A large publicly traded insurance payor was serving those enrolled in publicly funded healthcare programs such as Medicaid and Medicare coverage.
“We were excited to partner with OZ when we learned of their extensive expertise in healthcare industry software development as well as in streamlining business processes.” – J. Anderson, Director of Claims Department.
As a multi-billion-dollar insurance company offering its 1.7 million members a network of 68,000+ providers in 11 states, a modern Intelligent Automation architecture comprised of Enterprise Application Integration, RPA, and Data Analytics were needed to help ease the stress caused by the costly errors of their claims rejection process. The company received between 70,000-80,000 paper insurance claims per day. Of which, 1,000-3,000 were immediately rejected and dismissed by the system due to Optical Character Recognition (OCR), data processing, or completion errors. Providers were left unknowing to 528,000 rejected claims (per year) resulting in a huge cost deficit of no payment collections from the payor.
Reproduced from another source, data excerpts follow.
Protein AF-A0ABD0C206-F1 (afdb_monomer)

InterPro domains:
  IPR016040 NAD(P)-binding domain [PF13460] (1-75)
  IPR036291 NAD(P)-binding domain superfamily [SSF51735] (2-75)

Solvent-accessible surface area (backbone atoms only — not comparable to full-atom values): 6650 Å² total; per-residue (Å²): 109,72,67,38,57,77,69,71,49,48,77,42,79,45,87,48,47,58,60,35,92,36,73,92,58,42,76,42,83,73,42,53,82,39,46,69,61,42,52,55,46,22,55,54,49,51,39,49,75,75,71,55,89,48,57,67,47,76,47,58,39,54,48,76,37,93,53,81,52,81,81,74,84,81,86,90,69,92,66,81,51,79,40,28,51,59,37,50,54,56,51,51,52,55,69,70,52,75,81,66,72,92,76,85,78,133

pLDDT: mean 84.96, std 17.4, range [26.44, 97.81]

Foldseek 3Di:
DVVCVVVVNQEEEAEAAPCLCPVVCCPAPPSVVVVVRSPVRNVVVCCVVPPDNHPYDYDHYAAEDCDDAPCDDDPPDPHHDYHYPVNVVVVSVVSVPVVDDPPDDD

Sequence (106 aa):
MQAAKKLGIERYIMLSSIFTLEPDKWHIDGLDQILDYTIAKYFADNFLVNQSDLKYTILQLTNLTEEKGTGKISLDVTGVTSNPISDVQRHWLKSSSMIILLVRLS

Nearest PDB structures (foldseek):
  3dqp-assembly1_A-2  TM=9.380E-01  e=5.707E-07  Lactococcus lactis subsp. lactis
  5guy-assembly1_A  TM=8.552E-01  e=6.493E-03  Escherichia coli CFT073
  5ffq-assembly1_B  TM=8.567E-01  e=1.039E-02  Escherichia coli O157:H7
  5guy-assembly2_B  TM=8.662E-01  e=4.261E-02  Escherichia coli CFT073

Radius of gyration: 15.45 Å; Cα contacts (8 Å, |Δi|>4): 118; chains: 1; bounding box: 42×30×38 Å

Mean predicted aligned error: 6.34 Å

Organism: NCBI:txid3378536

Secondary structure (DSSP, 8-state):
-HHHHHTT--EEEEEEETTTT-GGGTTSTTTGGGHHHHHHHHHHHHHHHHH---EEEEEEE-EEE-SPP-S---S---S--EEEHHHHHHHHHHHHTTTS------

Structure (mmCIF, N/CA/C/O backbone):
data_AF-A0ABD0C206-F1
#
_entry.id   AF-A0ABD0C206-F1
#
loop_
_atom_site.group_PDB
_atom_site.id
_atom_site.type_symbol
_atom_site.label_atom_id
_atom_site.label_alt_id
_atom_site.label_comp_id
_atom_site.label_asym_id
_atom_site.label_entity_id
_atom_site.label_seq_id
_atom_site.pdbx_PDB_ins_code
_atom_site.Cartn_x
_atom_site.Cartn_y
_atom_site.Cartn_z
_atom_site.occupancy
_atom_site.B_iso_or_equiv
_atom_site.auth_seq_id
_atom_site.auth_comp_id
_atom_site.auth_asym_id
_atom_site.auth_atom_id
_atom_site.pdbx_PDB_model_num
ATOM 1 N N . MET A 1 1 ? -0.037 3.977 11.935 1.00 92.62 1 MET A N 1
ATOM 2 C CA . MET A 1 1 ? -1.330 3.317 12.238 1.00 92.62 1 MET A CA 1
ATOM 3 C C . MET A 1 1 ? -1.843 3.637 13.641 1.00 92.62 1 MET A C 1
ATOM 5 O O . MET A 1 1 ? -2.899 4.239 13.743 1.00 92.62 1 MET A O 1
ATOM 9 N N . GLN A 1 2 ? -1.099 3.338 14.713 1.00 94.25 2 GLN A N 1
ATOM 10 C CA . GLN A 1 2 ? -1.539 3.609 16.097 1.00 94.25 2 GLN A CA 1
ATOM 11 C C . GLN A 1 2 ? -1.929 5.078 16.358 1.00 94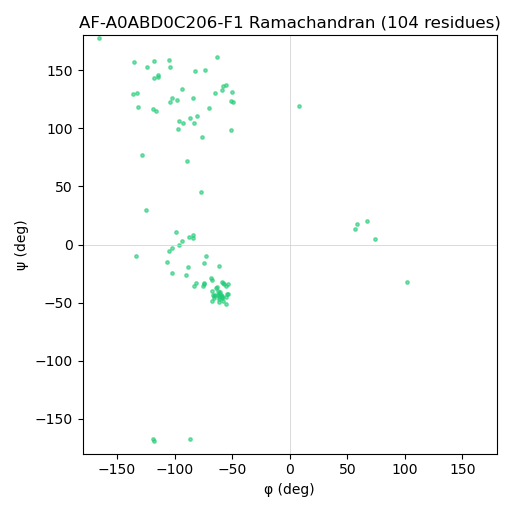.25 2 GLN A C 1
ATOM 13 O O . GLN A 1 2 ? -2.962 5.342 16.962 1.00 94.25 2 GLN A O 1
ATOM 18 N N . ALA A 1 3 ? -1.153 6.040 15.844 1.00 94.69 3 ALA A N 1
ATOM 19 C CA . ALA A 1 3 ? -1.482 7.463 15.960 1.00 94.69 3 ALA A CA 1
ATOM 20 C C . ALA A 1 3 ? -2.803 7.834 15.259 1.00 94.69 3 ALA A C 1
ATOM 22 O O . ALA A 1 3 ? -3.593 8.585 15.820 1.00 94.69 3 ALA A O 1
ATOM 23 N N . ALA A 1 4 ? -3.072 7.267 14.074 1.00 93.62 4 ALA A N 1
ATOM 24 C CA . ALA A 1 4 ? -4.329 7.485 13.355 1.00 93.62 4 ALA A CA 1
ATOM 25 C C . ALA A 1 4 ? -5.523 6.987 14.183 1.00 93.62 4 ALA A C 1
ATOM 27 O O . ALA A 1 4 ? -6.469 7.742 14.385 1.00 93.62 4 ALA A O 1
ATOM 28 N N . LYS A 1 5 ? -5.417 5.785 14.778 1.00 91.06 5 LYS A N 1
ATOM 29 C CA . LYS A 1 5 ? -6.430 5.256 15.710 1.00 91.06 5 LYS A CA 1
ATOM 30 C C . LYS A 1 5 ? -6.647 6.191 16.900 1.00 91.06 5 LYS A C 1
ATOM 32 O O . LYS A 1 5 ? -7.780 6.537 17.208 1.00 91.06 5 LYS A O 1
ATOM 37 N N . LYS A 1 6 ? -5.563 6.636 17.547 1.00 94.31 6 LYS A N 1
ATOM 38 C CA . LYS A 1 6 ? -5.628 7.527 18.719 1.00 94.31 6 LYS A CA 1
ATOM 39 C C . LYS A 1 6 ? -6.341 8.849 18.417 1.00 94.31 6 LYS A C 1
ATOM 41 O O . LYS A 1 6 ? -6.973 9.411 19.303 1.00 94.31 6 LYS A O 1
ATOM 46 N N . LEU A 1 7 ? -6.225 9.340 17.185 1.00 96.50 7 LEU A N 1
ATOM 47 C CA . LEU A 1 7 ? -6.833 10.590 16.731 1.00 96.50 7 LEU A CA 1
ATOM 48 C C . LEU A 1 7 ? -8.207 10.398 16.066 1.00 96.50 7 LEU A C 1
ATOM 50 O O . LEU A 1 7 ? -8.768 11.371 15.573 1.00 96.50 7 LEU A O 1
ATOM 54 N N . GLY A 1 8 ? -8.741 9.172 16.015 1.00 92.44 8 GLY A N 1
ATOM 55 C CA . GLY A 1 8 ? -10.012 8.885 15.342 1.00 92.44 8 GLY A CA 1
ATOM 56 C C . GLY A 1 8 ? -9.966 9.049 13.816 1.00 92.44 8 GLY A C 1
ATOM 57 O O . GLY A 1 8 ? -11.003 9.220 13.183 1.00 92.44 8 GLY A O 1
ATOM 58 N N . ILE A 1 9 ? -8.777 9.015 13.206 1.00 93.69 9 ILE A N 1
ATOM 59 C CA . ILE A 1 9 ? -8.619 9.074 11.749 1.00 93.69 9 ILE A CA 1
ATOM 60 C C . ILE A 1 9 ? -8.876 7.678 11.186 1.00 93.69 9 ILE A C 1
ATOM 62 O O . ILE A 1 9 ? -8.070 6.769 11.376 1.00 93.69 9 ILE A O 1
ATOM 66 N N . GLU A 1 10 ? -9.984 7.518 10.468 1.00 90.56 10 GLU A N 1
ATOM 67 C CA . GLU A 1 10 ? -10.399 6.208 9.954 1.00 90.56 10 GLU A CA 1
ATOM 68 C C . GLU A 1 10 ? -9.707 5.819 8.643 1.00 90.56 10 GLU A C 1
ATOM 70 O O . GLU A 1 10 ? -9.417 4.644 8.425 1.00 90.56 10 GLU A O 1
ATOM 75 N N . ARG A 1 11 ? -9.450 6.783 7.748 1.00 93.44 11 ARG A N 1
ATOM 76 C CA . ARG A 1 11 ? -8.882 6.518 6.418 1.00 93.44 11 ARG A CA 1
ATOM 77 C C . ARG A 1 11 ? -7.359 6.409 6.489 1.00 93.44 11 ARG A C 1
ATOM 79 O O . ARG A 1 11 ? -6.693 7.344 6.928 1.00 93.44 11 ARG A O 1
ATOM 86 N N . TYR A 1 12 ? -6.802 5.307 5.986 1.00 92.81 12 TYR A N 1
ATOM 87 C CA . TYR A 1 12 ? -5.352 5.101 5.907 1.00 92.81 12 TYR A CA 1
ATOM 88 C C . TYR A 1 12 ? -4.938 4.594 4.523 1.00 92.81 12 TYR A C 1
ATOM 90 O O . TYR A 1 12 ? -5.514 3.642 4.006 1.00 92.81 12 TYR A O 1
ATOM 98 N N . ILE A 1 13 ? -3.935 5.216 3.908 1.00 92.81 13 ILE A N 1
ATOM 99 C CA . ILE A 1 13 ? -3.395 4.770 2.620 1.00 92.81 13 ILE A CA 1
ATOM 100 C C . ILE A 1 13 ? -1.933 4.408 2.824 1.00 92.81 13 ILE A C 1
ATOM 102 O O . ILE A 1 13 ? -1.124 5.269 3.170 1.00 92.81 13 ILE A O 1
ATOM 106 N N . MET A 1 14 ? -1.605 3.135 2.624 1.00 93.62 14 MET A N 1
ATOM 107 C CA . MET A 1 14 ? -0.257 2.611 2.800 1.00 93.62 14 MET A CA 1
ATOM 108 C C . MET A 1 14 ? 0.425 2.425 1.452 1.00 93.62 14 MET A C 1
ATOM 110 O O . MET A 1 14 ? -0.097 1.752 0.567 1.00 93.62 14 MET A O 1
ATOM 114 N N . LEU A 1 15 ? 1.611 3.013 1.320 1.00 92.69 15 LEU A N 1
ATOM 115 C CA . LEU A 1 15 ? 2.518 2.728 0.219 1.00 92.69 15 LEU A CA 1
ATOM 116 C C . LEU A 1 15 ? 3.376 1.516 0.594 1.00 92.69 15 LEU A C 1
ATOM 118 O O . LEU A 1 15 ? 4.238 1.595 1.483 1.00 92.69 15 LEU A O 1
ATOM 122 N N . SER A 1 16 ? 3.108 0.398 -0.063 1.00 94.25 16 SER A N 1
ATOM 123 C CA . SER A 1 16 ? 3.807 -0.864 0.141 1.00 94.25 16 SER A CA 1
ATOM 124 C C . SER A 1 16 ? 4.500 -1.325 -1.142 1.00 94.25 16 SER A C 1
ATOM 126 O O . SER A 1 16 ? 4.665 -0.552 -2.087 1.00 94.25 16 SER A O 1
ATOM 128 N N . SER A 1 17 ? 4.952 -2.572 -1.153 1.00 92.19 17 SER A N 1
ATOM 129 C CA . SER A 1 17 ? 5.677 -3.188 -2.254 1.00 92.19 17 SER A CA 1
ATOM 130 C C . SER A 1 17 ? 4.908 -4.382 -2.813 1.00 92.19 17 SER A C 1
ATOM 132 O O . SER A 1 17 ? 4.018 -4.927 -2.160 1.00 92.19 17 SER A O 1
ATOM 134 N N . ILE A 1 18 ? 5.207 -4.746 -4.055 1.00 92.00 18 ILE A N 1
ATOM 135 C CA . ILE A 1 18 ? 4.611 -5.890 -4.738 1.00 92.00 18 ILE A CA 1
ATOM 136 C C . ILE A 1 18 ? 4.808 -7.178 -3.923 1.00 92.00 18 ILE A C 1
ATOM 138 O O . ILE A 1 18 ? 5.872 -7.412 -3.358 1.00 92.00 18 ILE A O 1
ATOM 142 N N . PHE A 1 19 ? 3.758 -7.999 -3.849 1.00 93.25 19 PHE A N 1
ATOM 143 C CA . PHE A 1 19 ? 3.759 -9.329 -3.219 1.00 93.25 19 PHE A CA 1
ATOM 144 C C . PHE A 1 19 ? 4.148 -9.383 -1.737 1.00 93.25 19 PHE A C 1
ATOM 146 O O . PHE A 1 19 ? 4.402 -10.459 -1.200 1.00 93.25 19 PHE A O 1
ATOM 153 N N . THR A 1 20 ? 4.121 -8.261 -1.018 1.00 93.69 20 THR A N 1
ATOM 154 C CA . THR A 1 20 ? 4.409 -8.252 0.424 1.00 93.69 20 THR A CA 1
ATOM 155 C C . THR A 1 20 ? 3.483 -9.170 1.214 1.00 93.69 20 THR A C 1
ATOM 157 O O . THR A 1 20 ? 3.943 -9.776 2.162 1.00 93.69 20 THR A O 1
ATOM 160 N N . LEU A 1 21 ? 2.219 -9.339 0.811 1.00 93.44 21 LEU A N 1
ATOM 161 C CA . LEU A 1 21 ? 1.255 -10.261 1.437 1.00 93.44 21 LEU A CA 1
ATOM 162 C C . LEU A 1 21 ? 1.295 -11.696 0.873 1.00 93.44 21 LEU A C 1
ATOM 164 O O . LEU A 1 21 ? 0.457 -12.515 1.241 1.00 93.44 21 LEU A O 1
ATOM 168 N N . GLU A 1 22 ? 2.249 -12.009 -0.004 1.00 94.31 22 GLU A N 1
ATOM 169 C CA . GLU A 1 22 ? 2.367 -13.302 -0.689 1.00 94.31 22 GLU A CA 1
ATOM 170 C C . GLU A 1 22 ? 3.789 -13.882 -0.522 1.00 94.31 22 GLU A C 1
ATOM 172 O O . GLU A 1 22 ? 4.588 -13.818 -1.459 1.00 94.31 22 GLU A O 1
ATOM 177 N N . PRO A 1 23 ? 4.132 -14.449 0.655 1.00 94.06 23 PRO A N 1
ATOM 178 C CA . PRO A 1 23 ? 5.484 -14.935 0.957 1.00 94.06 23 PRO A CA 1
ATOM 179 C C . PRO A 1 23 ? 6.068 -15.922 -0.053 1.00 94.06 23 PRO A C 1
ATOM 181 O O . PRO A 1 23 ? 7.259 -15.863 -0.353 1.00 94.06 23 PRO A O 1
ATOM 184 N N . ASP A 1 24 ? 5.225 -16.764 -0.651 1.00 94.69 24 ASP A N 1
ATOM 185 C CA . ASP A 1 24 ? 5.639 -17.740 -1.667 1.00 94.69 24 ASP A CA 1
ATOM 186 C C . ASP A 1 24 ? 6.248 -17.083 -2.922 1.00 94.69 24 ASP A C 1
ATOM 188 O O . ASP A 1 24 ? 6.962 -17.734 -3.685 1.00 94.69 24 ASP A O 1
ATOM 192 N N . LYS A 1 25 ? 6.003 -15.783 -3.141 1.00 91.38 25 LYS A N 1
ATOM 193 C CA . LYS A 1 25 ? 6.529 -15.008 -4.274 1.00 91.38 25 LYS A CA 1
ATOM 194 C C . LYS A 1 25 ? 7.803 -14.222 -3.953 1.00 91.38 25 LYS A C 1
ATOM 196 O O . LYS A 1 25 ? 8.322 -13.548 -4.837 1.00 91.38 25 LYS A O 1
ATOM 201 N N . TRP A 1 26 ? 8.334 -14.275 -2.731 1.00 93.19 26 TRP A N 1
ATOM 202 C CA . TRP A 1 26 ? 9.487 -13.443 -2.337 1.00 93.19 26 TRP A CA 1
ATOM 203 C C . TRP A 1 26 ? 10.821 -13.882 -2.948 1.00 93.19 26 TRP A C 1
ATOM 205 O O . TRP A 1 26 ? 11.802 -13.152 -2.859 1.00 93.19 26 TRP A O 1
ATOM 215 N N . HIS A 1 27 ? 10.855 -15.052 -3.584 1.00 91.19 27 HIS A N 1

This large insurance payor “business rules engine” was used to validate basic claim information. The system was generating a high percentage of non-matches, which resulted in repetitive, clerical manual work for their claims team to match an average of 15,000 physicians per day. Additionally, the engine did not consider the varying state requirements for NPIs, NDCs, and other required data, resulting in several costly errors.
OZ’s solution team conducted an in-depth analysis of the current system and developed an Intelligent Queuing system by leveraging the latest Microsoft and other technologies to implement a state of the Intelligent Automation architecture using an RPA framework of communication and Data Analytics for reporting between claims processing systems and other ancillary systems. OZ created an on-demand Rejected Claims Report with links to review individual claims. Upon review, claims processors were able to quickly make corrections to claims errors and reprocess those claims for payment immediately.
To increase the accuracy of data selections, upgrades were made to the Intelligent Automation business rule engine and new rules were added to optimize physician, NPI, and NDC validations, as well as variations in state requirements.
After the new Intelligent Queuing / Automation solution was implemented, turn-around time for work processes decreased by 50% with 100% error-free outcomes. 80% of manual processes were automated. The new solution has become a useful tool to complete daily routine tasks and quickly process and adjudicate claims.
- With rejected claims enhancements in place, this large insurance payor can now reprocess an average of 800 claims, effectively reducing unnecessary provider follow-up and frustration by more than 200,000 claims each
- Eliminated hundreds of thousands of follow-up calls from providers with automated rejection letters sent within 10 days of submissions.
- Faster claims processing with a high-quality RPA selection process raised the provider matchup rate to 90%; 10% more than the old process’ rate.
- Achieved higher match rates by optimizing the Intelligent Automation business rules engine for the selection of required data such as NPIs and NDCs by state with 100% accuracy.
Why Intelligent Automation?
OZ leverages Intelligent Automation to accelerate processes for Insurers to turn their data into information, optimize processes, and make their businesses more competitive. With 99% accuracy and years worth of work saved, Intelligent Automation can optimize the way organizations derive business insights to achieve outstanding ROIs.